*** Begin section ***
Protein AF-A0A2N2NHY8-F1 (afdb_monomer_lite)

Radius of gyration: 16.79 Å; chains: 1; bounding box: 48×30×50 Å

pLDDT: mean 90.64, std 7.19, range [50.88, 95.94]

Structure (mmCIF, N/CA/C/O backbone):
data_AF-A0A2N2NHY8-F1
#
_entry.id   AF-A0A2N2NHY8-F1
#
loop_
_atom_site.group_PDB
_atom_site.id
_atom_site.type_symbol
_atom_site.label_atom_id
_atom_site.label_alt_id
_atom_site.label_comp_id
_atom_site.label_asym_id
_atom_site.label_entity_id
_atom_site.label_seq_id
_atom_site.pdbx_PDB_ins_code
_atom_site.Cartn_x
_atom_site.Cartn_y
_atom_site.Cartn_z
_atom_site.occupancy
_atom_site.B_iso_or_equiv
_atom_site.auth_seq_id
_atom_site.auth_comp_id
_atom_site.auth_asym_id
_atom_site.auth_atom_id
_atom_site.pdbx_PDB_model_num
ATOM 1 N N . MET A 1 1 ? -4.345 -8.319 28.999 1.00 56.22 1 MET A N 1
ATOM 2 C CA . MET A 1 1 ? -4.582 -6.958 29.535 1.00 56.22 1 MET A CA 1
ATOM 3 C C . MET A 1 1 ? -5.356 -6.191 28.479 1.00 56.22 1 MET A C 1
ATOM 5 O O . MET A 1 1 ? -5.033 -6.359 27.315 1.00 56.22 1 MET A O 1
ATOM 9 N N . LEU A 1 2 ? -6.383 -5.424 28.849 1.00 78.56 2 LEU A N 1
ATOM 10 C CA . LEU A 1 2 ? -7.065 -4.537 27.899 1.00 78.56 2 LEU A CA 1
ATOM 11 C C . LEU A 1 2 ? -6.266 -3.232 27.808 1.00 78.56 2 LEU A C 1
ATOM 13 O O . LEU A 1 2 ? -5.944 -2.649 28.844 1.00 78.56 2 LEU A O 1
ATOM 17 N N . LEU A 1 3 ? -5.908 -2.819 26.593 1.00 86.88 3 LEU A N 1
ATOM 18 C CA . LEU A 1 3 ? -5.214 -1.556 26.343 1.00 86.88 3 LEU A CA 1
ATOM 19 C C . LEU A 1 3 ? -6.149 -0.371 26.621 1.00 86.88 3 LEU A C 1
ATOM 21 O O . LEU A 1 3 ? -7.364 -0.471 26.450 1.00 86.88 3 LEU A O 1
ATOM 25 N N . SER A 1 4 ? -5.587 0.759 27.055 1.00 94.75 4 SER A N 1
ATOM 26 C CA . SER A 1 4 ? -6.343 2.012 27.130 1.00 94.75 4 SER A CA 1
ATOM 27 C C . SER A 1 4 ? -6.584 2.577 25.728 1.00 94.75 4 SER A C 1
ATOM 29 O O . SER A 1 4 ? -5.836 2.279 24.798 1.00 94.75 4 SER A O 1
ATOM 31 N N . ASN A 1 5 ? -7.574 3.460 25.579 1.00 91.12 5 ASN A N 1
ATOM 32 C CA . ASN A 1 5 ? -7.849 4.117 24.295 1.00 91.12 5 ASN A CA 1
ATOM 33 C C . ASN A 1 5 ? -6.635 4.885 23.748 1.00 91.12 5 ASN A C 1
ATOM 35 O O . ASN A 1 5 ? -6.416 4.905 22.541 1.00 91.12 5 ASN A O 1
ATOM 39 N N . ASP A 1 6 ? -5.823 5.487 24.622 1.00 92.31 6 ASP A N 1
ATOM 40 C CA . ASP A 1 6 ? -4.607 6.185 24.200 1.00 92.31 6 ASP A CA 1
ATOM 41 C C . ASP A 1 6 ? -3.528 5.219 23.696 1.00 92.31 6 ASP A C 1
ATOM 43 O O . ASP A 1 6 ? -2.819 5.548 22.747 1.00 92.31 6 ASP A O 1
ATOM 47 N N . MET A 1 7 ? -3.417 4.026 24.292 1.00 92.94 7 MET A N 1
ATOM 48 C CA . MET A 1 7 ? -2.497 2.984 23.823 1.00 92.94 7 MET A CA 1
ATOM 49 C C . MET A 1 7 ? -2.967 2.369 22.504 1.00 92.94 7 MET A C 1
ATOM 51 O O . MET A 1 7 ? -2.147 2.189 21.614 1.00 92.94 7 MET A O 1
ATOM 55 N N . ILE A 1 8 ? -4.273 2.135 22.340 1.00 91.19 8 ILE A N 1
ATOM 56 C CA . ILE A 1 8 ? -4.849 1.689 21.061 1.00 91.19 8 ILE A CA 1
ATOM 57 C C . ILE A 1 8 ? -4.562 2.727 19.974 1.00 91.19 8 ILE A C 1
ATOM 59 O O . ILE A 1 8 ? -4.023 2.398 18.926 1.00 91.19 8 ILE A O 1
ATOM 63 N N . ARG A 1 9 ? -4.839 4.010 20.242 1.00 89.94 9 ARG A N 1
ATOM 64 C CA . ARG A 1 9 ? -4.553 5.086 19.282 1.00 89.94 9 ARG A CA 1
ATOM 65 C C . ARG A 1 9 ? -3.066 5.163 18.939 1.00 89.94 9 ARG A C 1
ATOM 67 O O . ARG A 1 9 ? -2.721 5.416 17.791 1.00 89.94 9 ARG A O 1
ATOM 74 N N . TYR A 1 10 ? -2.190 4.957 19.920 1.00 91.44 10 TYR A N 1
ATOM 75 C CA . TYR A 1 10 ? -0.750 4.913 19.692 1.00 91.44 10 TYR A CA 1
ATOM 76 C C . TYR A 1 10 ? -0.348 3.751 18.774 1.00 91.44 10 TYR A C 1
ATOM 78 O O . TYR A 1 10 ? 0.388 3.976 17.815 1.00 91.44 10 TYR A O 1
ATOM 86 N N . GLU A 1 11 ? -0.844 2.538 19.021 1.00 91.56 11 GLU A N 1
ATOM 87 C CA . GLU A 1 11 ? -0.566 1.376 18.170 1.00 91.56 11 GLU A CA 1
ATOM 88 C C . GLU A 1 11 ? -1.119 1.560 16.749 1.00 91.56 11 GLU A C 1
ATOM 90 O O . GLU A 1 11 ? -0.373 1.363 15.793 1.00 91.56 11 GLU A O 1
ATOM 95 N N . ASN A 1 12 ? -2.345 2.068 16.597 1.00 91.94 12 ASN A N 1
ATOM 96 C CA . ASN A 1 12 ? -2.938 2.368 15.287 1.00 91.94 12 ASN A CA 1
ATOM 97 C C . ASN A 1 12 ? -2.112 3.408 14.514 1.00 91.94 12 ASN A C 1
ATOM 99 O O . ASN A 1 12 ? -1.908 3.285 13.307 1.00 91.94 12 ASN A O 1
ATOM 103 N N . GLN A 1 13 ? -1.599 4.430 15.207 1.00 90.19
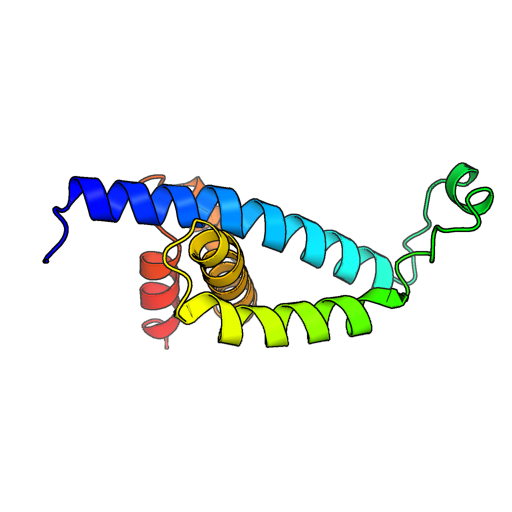 13 GLN A N 1
ATOM 104 C CA . GLN A 1 13 ? -0.729 5.435 14.600 1.00 90.19 13 GLN A CA 1
ATOM 105 C C . GLN A 1 13 ? 0.595 4.825 14.130 1.00 90.19 13 GLN A C 1
ATOM 107 O O . GLN A 1 13 ? 1.104 5.189 13.069 1.00 90.19 13 GLN A O 1
ATOM 112 N N . ARG A 1 14 ? 1.171 3.908 14.914 1.00 90.75 14 ARG A N 1
ATOM 113 C CA . ARG A 1 14 ? 2.387 3.189 14.523 1.00 90.75 14 ARG A CA 1
ATOM 114 C C . ARG A 1 14 ? 2.147 2.294 13.322 1.00 90.75 14 ARG A C 1
ATOM 116 O O . ARG A 1 14 ? 2.933 2.335 12.385 1.00 90.75 14 ARG A O 1
ATOM 123 N N . GLU A 1 15 ? 1.063 1.532 13.337 1.00 91.31 15 GLU A N 1
ATOM 124 C CA . GLU A 1 15 ? 0.657 0.689 12.218 1.00 91.31 15 GLU A CA 1
ATOM 125 C C . GLU A 1 15 ? 0.450 1.506 10.944 1.00 91.31 15 GLU A C 1
ATOM 127 O O . GLU A 1 15 ? 0.910 1.107 9.876 1.00 91.31 15 GLU A O 1
ATOM 132 N N . TRP A 1 16 ? -0.151 2.693 11.060 1.00 90.75 16 TRP A N 1
ATOM 133 C CA . TRP A 1 16 ? -0.245 3.620 9.943 1.00 90.75 16 TRP A CA 1
ATOM 134 C C . TRP A 1 16 ? 1.138 4.030 9.431 1.00 90.75 16 TRP A C 1
ATOM 136 O O . TRP A 1 16 ? 1.432 3.826 8.260 1.00 90.75 16 TRP A O 1
ATOM 146 N N . VAL A 1 17 ? 2.021 4.572 10.273 1.00 90.38 17 VAL A N 1
ATOM 147 C CA . VAL A 1 17 ? 3.324 5.071 9.796 1.00 90.38 17 VAL A CA 1
ATOM 148 C C . VAL A 1 17 ? 4.184 3.948 9.204 1.00 90.38 17 VAL A C 1
ATOM 150 O O . VAL A 1 17 ? 4.698 4.088 8.093 1.00 90.38 17 VAL A O 1
ATOM 153 N N . GLU A 1 18 ? 4.319 2.831 9.918 1.00 90.56 18 GLU A N 1
ATOM 154 C CA . GLU A 1 18 ? 5.174 1.708 9.514 1.00 90.56 18 GLU A CA 1
ATOM 155 C C . GLU A 1 18 ? 4.584 0.960 8.310 1.00 90.56 18 GLU A C 1
ATOM 157 O O . GLU A 1 18 ? 5.271 0.699 7.318 1.00 90.56 18 GLU A O 1
ATOM 162 N N . GLY A 1 19 ? 3.286 0.657 8.363 1.00 92.56 19 GLY A N 1
ATOM 163 C CA . GLY A 1 19 ? 2.583 -0.069 7.315 1.00 92.56 19 GLY A CA 1
ATOM 164 C C . GLY A 1 19 ? 2.501 0.708 6.007 1.00 92.56 19 GLY A C 1
ATOM 165 O O . GLY A 1 19 ? 2.730 0.134 4.941 1.00 92.56 19 GLY A O 1
ATOM 166 N N . MET A 1 20 ? 2.258 2.023 6.067 1.00 91.94 20 MET A N 1
ATOM 167 C CA . MET A 1 20 ? 2.231 2.879 4.875 1.00 91.94 20 MET A CA 1
ATOM 168 C C . MET A 1 20 ? 3.585 2.962 4.190 1.00 91.94 20 MET A C 1
ATOM 170 O O . MET A 1 20 ? 3.638 2.962 2.960 1.00 91.94 20 MET A O 1
ATOM 174 N N . ALA A 1 21 ? 4.676 3.010 4.958 1.00 92.62 21 ALA A N 1
ATOM 175 C CA . ALA A 1 21 ? 6.017 3.014 4.393 1.00 92.62 21 ALA A CA 1
ATOM 176 C C . ALA A 1 21 ? 6.283 1.723 3.606 1.00 92.62 21 ALA A C 1
ATOM 178 O O . ALA A 1 21 ? 6.752 1.781 2.466 1.00 92.62 21 ALA A O 1
ATOM 179 N N . ARG A 1 22 ? 5.917 0.559 4.164 1.00 93.94 22 ARG A N 1
ATOM 180 C CA . ARG A 1 22 ? 6.064 -0.719 3.453 1.00 93.94 22 ARG A CA 1
ATOM 181 C C . ARG A 1 22 ? 5.164 -0.822 2.238 1.00 93.94 22 ARG A C 1
ATOM 183 O O . ARG A 1 22 ? 5.613 -1.242 1.172 1.00 93.94 22 ARG A O 1
ATOM 190 N N . TYR A 1 23 ? 3.898 -0.460 2.399 1.00 94.94 23 TYR A N 1
ATOM 191 C CA . TYR A 1 23 ? 2.941 -0.467 1.306 1.00 94.94 23 TYR A CA 1
ATOM 192 C C . TYR A 1 23 ? 3.438 0.420 0.154 1.00 94.94 23 TYR A C 1
ATOM 194 O O . TYR A 1 23 ? 3.469 -0.037 -0.983 1.00 94.94 23 TYR A O 1
ATOM 202 N N . ALA A 1 24 ? 3.933 1.630 0.438 1.00 94.50 24 ALA A N 1
ATOM 203 C CA . ALA A 1 24 ? 4.473 2.525 -0.583 1.00 94.50 24 ALA A CA 1
ATOM 204 C C . ALA A 1 24 ? 5.711 1.945 -1.292 1.00 94.50 24 ALA A C 1
ATOM 206 O O . ALA A 1 24 ? 5.824 2.075 -2.512 1.00 94.50 24 ALA A O 1
ATOM 207 N N . GLU A 1 25 ? 6.621 1.283 -0.566 1.00 94.56 25 GLU A N 1
ATOM 208 C CA . GLU A 1 25 ? 7.780 0.590 -1.151 1.00 94.56 25 GLU A CA 1
ATOM 209 C C . GLU A 1 25 ? 7.338 -0.483 -2.157 1.00 94.56 25 GLU A C 1
ATOM 211 O O . GLU A 1 25 ? 7.817 -0.516 -3.294 1.00 94.56 25 GLU A O 1
ATOM 216 N N . LEU A 1 26 ? 6.405 -1.349 -1.755 1.00 95.38 26 LEU A N 1
ATOM 217 C CA . LEU A 1 26 ? 5.934 -2.454 -2.590 1.00 95.38 26 LEU A CA 1
ATOM 218 C C . LEU A 1 26 ? 5.083 -1.971 -3.752 1.00 95.38 26 LEU A C 1
ATOM 220 O O . LEU A 1 26 ? 5.242 -2.481 -4.854 1.00 95.38 26 LEU A O 1
ATOM 224 N N . GLU A 1 27 ? 4.218 -0.988 -3.533 1.00 94.94 27 GLU A N 1
ATOM 225 C CA . GLU A 1 27 ? 3.356 -0.467 -4.587 1.00 94.94 27 GLU A CA 1
ATOM 226 C C . GLU A 1 27 ? 4.169 0.296 -5.635 1.00 94.94 27 GLU A C 1
ATOM 228 O O . GLU A 1 27 ? 3.948 0.123 -6.830 1.00 94.94 27 GLU A O 1
ATOM 233 N N . THR A 1 28 ? 5.194 1.046 -5.216 1.00 94.00 28 THR A N 1
ATOM 234 C CA . THR A 1 28 ? 6.149 1.663 -6.151 1.00 94.00 28 THR A CA 1
ATOM 235 C C . THR A 1 28 ? 6.846 0.600 -6.994 1.00 94.00 28 THR A C 1
ATOM 237 O O . THR A 1 28 ? 6.944 0.743 -8.212 1.00 94.00 28 THR A O 1
ATOM 240 N N . TRP A 1 29 ? 7.303 -0.484 -6.360 1.00 95.12 29 TRP A N 1
ATOM 241 C CA . TRP A 1 29 ? 7.915 -1.606 -7.063 1.00 95.12 29 TRP A CA 1
ATOM 242 C C . TRP A 1 29 ? 6.920 -2.227 -8.056 1.00 95.12 29 TRP A C 1
ATOM 244 O O . TRP A 1 29 ? 7.226 -2.324 -9.242 1.00 95.12 29 TRP A O 1
ATOM 254 N N . ARG A 1 30 ? 5.709 -2.572 -7.611 1.00 95.19 30 ARG A N 1
ATOM 255 C CA . ARG A 1 30 ? 4.657 -3.159 -8.448 1.00 95.19 30 ARG A CA 1
ATOM 256 C C . ARG A 1 30 ? 4.368 -2.297 -9.671 1.00 95.19 30 ARG A C 1
ATOM 258 O O . ARG A 1 30 ? 4.365 -2.806 -10.788 1.00 95.19 30 ARG A O 1
ATOM 265 N N . LEU A 1 31 ? 4.154 -0.997 -9.469 1.00 94.69 31 LEU A N 1
ATOM 266 C CA . LEU A 1 31 ? 3.872 -0.049 -10.543 1.00 94.69 31 LEU A CA 1
ATOM 267 C C . LEU A 1 31 ? 5.026 0.017 -11.545 1.00 94.69 31 LEU A C 1
ATOM 269 O O . LEU A 1 31 ? 4.770 -0.051 -12.743 1.00 94.69 31 LEU A O 1
ATOM 273 N N . ALA A 1 32 ? 6.275 0.063 -11.073 1.00 95.12 32 ALA A N 1
ATOM 274 C CA . ALA A 1 32 ? 7.457 0.038 -11.934 1.00 95.12 32 ALA A CA 1
ATOM 275 C C . ALA A 1 32 ? 7.573 -1.257 -12.758 1.00 95.12 32 ALA A C 1
ATOM 277 O O . ALA A 1 32 ? 8.021 -1.210 -13.897 1.00 95.12 32 ALA A O 1
ATOM 278 N N . THR A 1 33 ? 7.154 -2.402 -12.213 1.00 94.06 33 THR A N 1
ATOM 279 C CA . THR A 1 33 ? 7.157 -3.687 -12.934 1.00 94.06 33 THR A CA 1
ATOM 280 C C . THR A 1 33 ? 6.002 -3.810 -13.929 1.00 94.06 33 THR A C 1
ATOM 282 O O . THR A 1 33 ? 6.171 -4.405 -14.987 1.00 94.06 33 THR A O 1
ATOM 285 N N . THR A 1 34 ? 4.815 -3.299 -13.587 1.00 93.00 34 THR A N 1
ATOM 286 C CA . THR A 1 34 ? 3.597 -3.461 -14.410 1.00 93.00 34 THR A CA 1
ATOM 287 C C . THR A 1 34 ? 3.409 -2.381 -15.470 1.00 93.00 34 THR A C 1
ATOM 289 O O . THR A 1 34 ? 2.623 -2.569 -16.394 1.00 93.00 34 THR A O 1
ATOM 292 N N . ASN A 1 35 ? 4.093 -1.245 -15.340 1.00 94.75 35 ASN A N 1
ATOM 293 C CA . ASN A 1 35 ? 4.033 -0.172 -16.318 1.00 94.75 35 ASN A CA 1
ATOM 294 C C . ASN A 1 35 ? 5.077 -0.404 -17.419 1.00 94.75 35 ASN A C 1
ATOM 296 O O . ASN A 1 35 ? 6.260 -0.152 -17.209 1.00 94.75 35 ASN A O 1
ATOM 300 N N . GLU A 1 36 ? 4.630 -0.830 -18.601 1.00 90.69 36 GLU A N 1
ATOM 301 C CA . GLU A 1 36 ? 5.500 -1.081 -19.762 1.00 90.69 36 GLU A CA 1
ATOM 302 C C . GLU A 1 36 ? 6.246 0.176 -20.252 1.00 90.69 36 GLU A C 1
ATOM 304 O O . GLU A 1 36 ? 7.299 0.071 -20.882 1.00 90.69 36 GLU A O 1
ATOM 309 N N . GLU A 1 37 ? 5.733 1.370 -19.945 1.00 94.94 37 GLU A N 1
ATOM 310 C CA . GLU A 1 37 ? 6.357 2.645 -20.309 1.00 94.94 37 GLU A CA 1
ATOM 311 C C . GLU A 1 37 ? 7.383 3.122 -19.273 1.00 94.94 37 GLU A C 1
ATOM 313 O O . GLU A 1 37 ? 8.169 4.032 -19.552 1.00 94.94 37 GLU A O 1
ATOM 318 N N . TYR A 1 38 ? 7.400 2.533 -18.073 1.00 94.56 38 TYR A N 1
ATOM 319 C CA . TYR A 1 38 ? 8.351 2.926 -17.043 1.00 94.56 38 TYR A CA 1
ATOM 320 C C . TYR A 1 38 ? 9.765 2.479 -17.422 1.00 94.56 38 TYR A C 1
ATOM 322 O O . TYR A 1 38 ? 10.030 1.307 -17.679 1.00 94.56 38 TYR A O 1
ATOM 330 N N . GLN A 1 39 ? 10.694 3.432 -17.414 1.00 92.81 39 GLN A N 1
ATOM 331 C CA . GLN A 1 39 ? 12.114 3.185 -17.625 1.00 92.81 39 GLN A CA 1
ATOM 332 C C . GLN A 1 39 ? 12.889 3.687 -16.401 1.00 92.81 39 GLN A C 1
ATOM 334 O O . GLN A 1 39 ? 12.730 4.853 -16.020 1.00 92.81 39 GLN A O 1
ATOM 339 N N . PRO A 1 40 ? 13.722 2.842 -15.764 1.00 93.19 40 PRO A N 1
ATOM 340 C CA . PRO A 1 40 ? 14.645 3.290 -14.729 1.00 93.19 40 PRO A CA 1
ATOM 341 C C . PRO A 1 40 ? 15.615 4.359 -15.253 1.00 93.19 40 PRO A C 1
ATOM 343 O O . PRO A 1 40 ? 15.808 4.523 -16.457 1.00 93.19 40 PRO A O 1
ATOM 346 N N . LEU A 1 41 ? 16.280 5.062 -14.334 1.00 94.31 41 LEU A N 1
ATOM 347 C CA . LEU A 1 41 ? 17.374 5.965 -14.698 1.00 94.31 41 LEU A CA 1
ATOM 348 C C . LEU A 1 41 ? 18.476 5.198 -15.441 1.00 94.31 41 LEU A C 1
ATOM 350 O O . LEU A 1 41 ? 18.827 4.085 -15.048 1.00 94.31 41 LEU A O 1
ATOM 354 N N . VAL A 1 42 ? 19.054 5.811 -16.477 1.00 94.25 42 VAL A N 1
ATOM 355 C CA . VAL A 1 42 ? 20.047 5.161 -17.354 1.00 94.25 42 VAL A CA 1
ATOM 356 C C . VAL A 1 42 ? 21.249 4.643 -16.555 1.00 94.25 42 VAL A C 1
ATOM 358 O O . VAL A 1 42 ? 21.799 3.580 -16.842 1.00 94.25 42 VAL A O 1
ATOM 361 N N . GLU A 1 43 ? 21.633 5.359 -15.502 1.00 95.94 43 GLU A N 1
ATOM 362 C CA . GLU A 1 43 ? 22.715 5.007 -14.589 1.00 95.94 43 GLU A CA 1
ATOM 363 C C . GLU A 1 43 ? 22.462 3.680 -13.858 1.00 95.94 43 GLU A C 1
ATOM 365 O O . GLU A 1 43 ? 23.415 2.957 -13.556 1.00 95.94 43 GLU A O 1
ATOM 370 N N . MET A 1 44 ? 21.198 3.312 -13.623 1.00 94.50 44 MET A N 1
ATOM 371 C CA . MET A 1 44 ? 20.835 2.074 -12.927 1.00 94.50 44 MET A CA 1
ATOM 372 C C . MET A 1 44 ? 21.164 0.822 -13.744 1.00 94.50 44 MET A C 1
*** End section ***
● **ABOUT THIS TASK**:
Give back exactly the lines of the listing, starting with the first and ending with the one bearing "ATOM 21 O O". Add no other lines.

● **WORKED SOLUTION**:
Protein AF-A0A2N2NHY8-F1 (afdb_monomer_lite)

Radius of gyration: 16.79 Å; chains: 1; bounding box: 48×30×50 Å

pLDDT: mean 90.64, std 7.19, range [50.88, 95.94]

Structure (mmCIF, N/CA/C/O backbone):
data_AF-A0A2N2NHY8-F1
#
_entry.id   AF-A0A2N2NHY8-F1
#
loop_
_atom_site.group_PDB
_atom_site.id
_atom_site.type_symbol
_atom_site.label_atom_id
_atom_site.label_alt_id
_atom_site.label_comp_id
_atom_site.label_asym_id
_atom_site.label_entity_id
_atom_site.label_seq_id
_atom_site.pdbx_PDB_ins_code
_atom_site.Cartn_x
_atom_site.Cartn_y
_atom_site.Cartn_z
_atom_site.occupancy
_atom_site.B_iso_or_equiv
_atom_site.auth_seq_id
_atom_site.auth_comp_id
_atom_site.auth_asym_id
_atom_site.auth_atom_id
_atom_site.pdbx_PDB_model_num
ATOM 1 N N . MET A 1 1 ? -4.345 -8.319 28.999 1.00 56.22 1 MET A N 1
ATOM 2 C CA . MET A 1 1 ? -4.582 -6.958 29.535 1.00 56.22 1 MET A CA 1
ATOM 3 C C . MET A 1 1 ? -5.356 -6.191 28.479 1.00 56.22 1 MET A C 1
ATOM 5 O O . MET A 1 1 ? -5.033 -6.359 27.315 1.00 56.22 1 MET A O 1
ATOM 9 N N . LEU A 1 2 ? -6.383 -5.424 28.849 1.00 78.56 2 LEU A N 1
ATOM 10 C CA . LEU A 1 2 ? -7.065 -4.537 27.899 1.00 78.56 2 LEU A CA 1
ATOM 11 C C . LEU A 1 2 ? -6.266 -3.232 27.808 1.00 78.56 2 LEU A C 1
ATOM 13 O O . LEU A 1 2 ? -5.944 -2.649 28.844 1.00 78.56 2 LEU A O 1
ATOM 17 N N . LEU A 1 3 ? -5.908 -2.819 26.593 1.00 86.88 3 LEU A N 1
ATOM 18 C CA . LEU A 1 3 ? -5.214 -1.556 26.343 1.00 86.88 3 LEU A CA 1
ATOM 19 C C . LEU A 1 3 ? -6.149 -0.371 26.621 1.00 86.88 3 LEU A C 1
ATOM 21 O O . LEU A 1 3 ? -7.364 -0.471 26.450 1.00 86.88 3 LEU A O 1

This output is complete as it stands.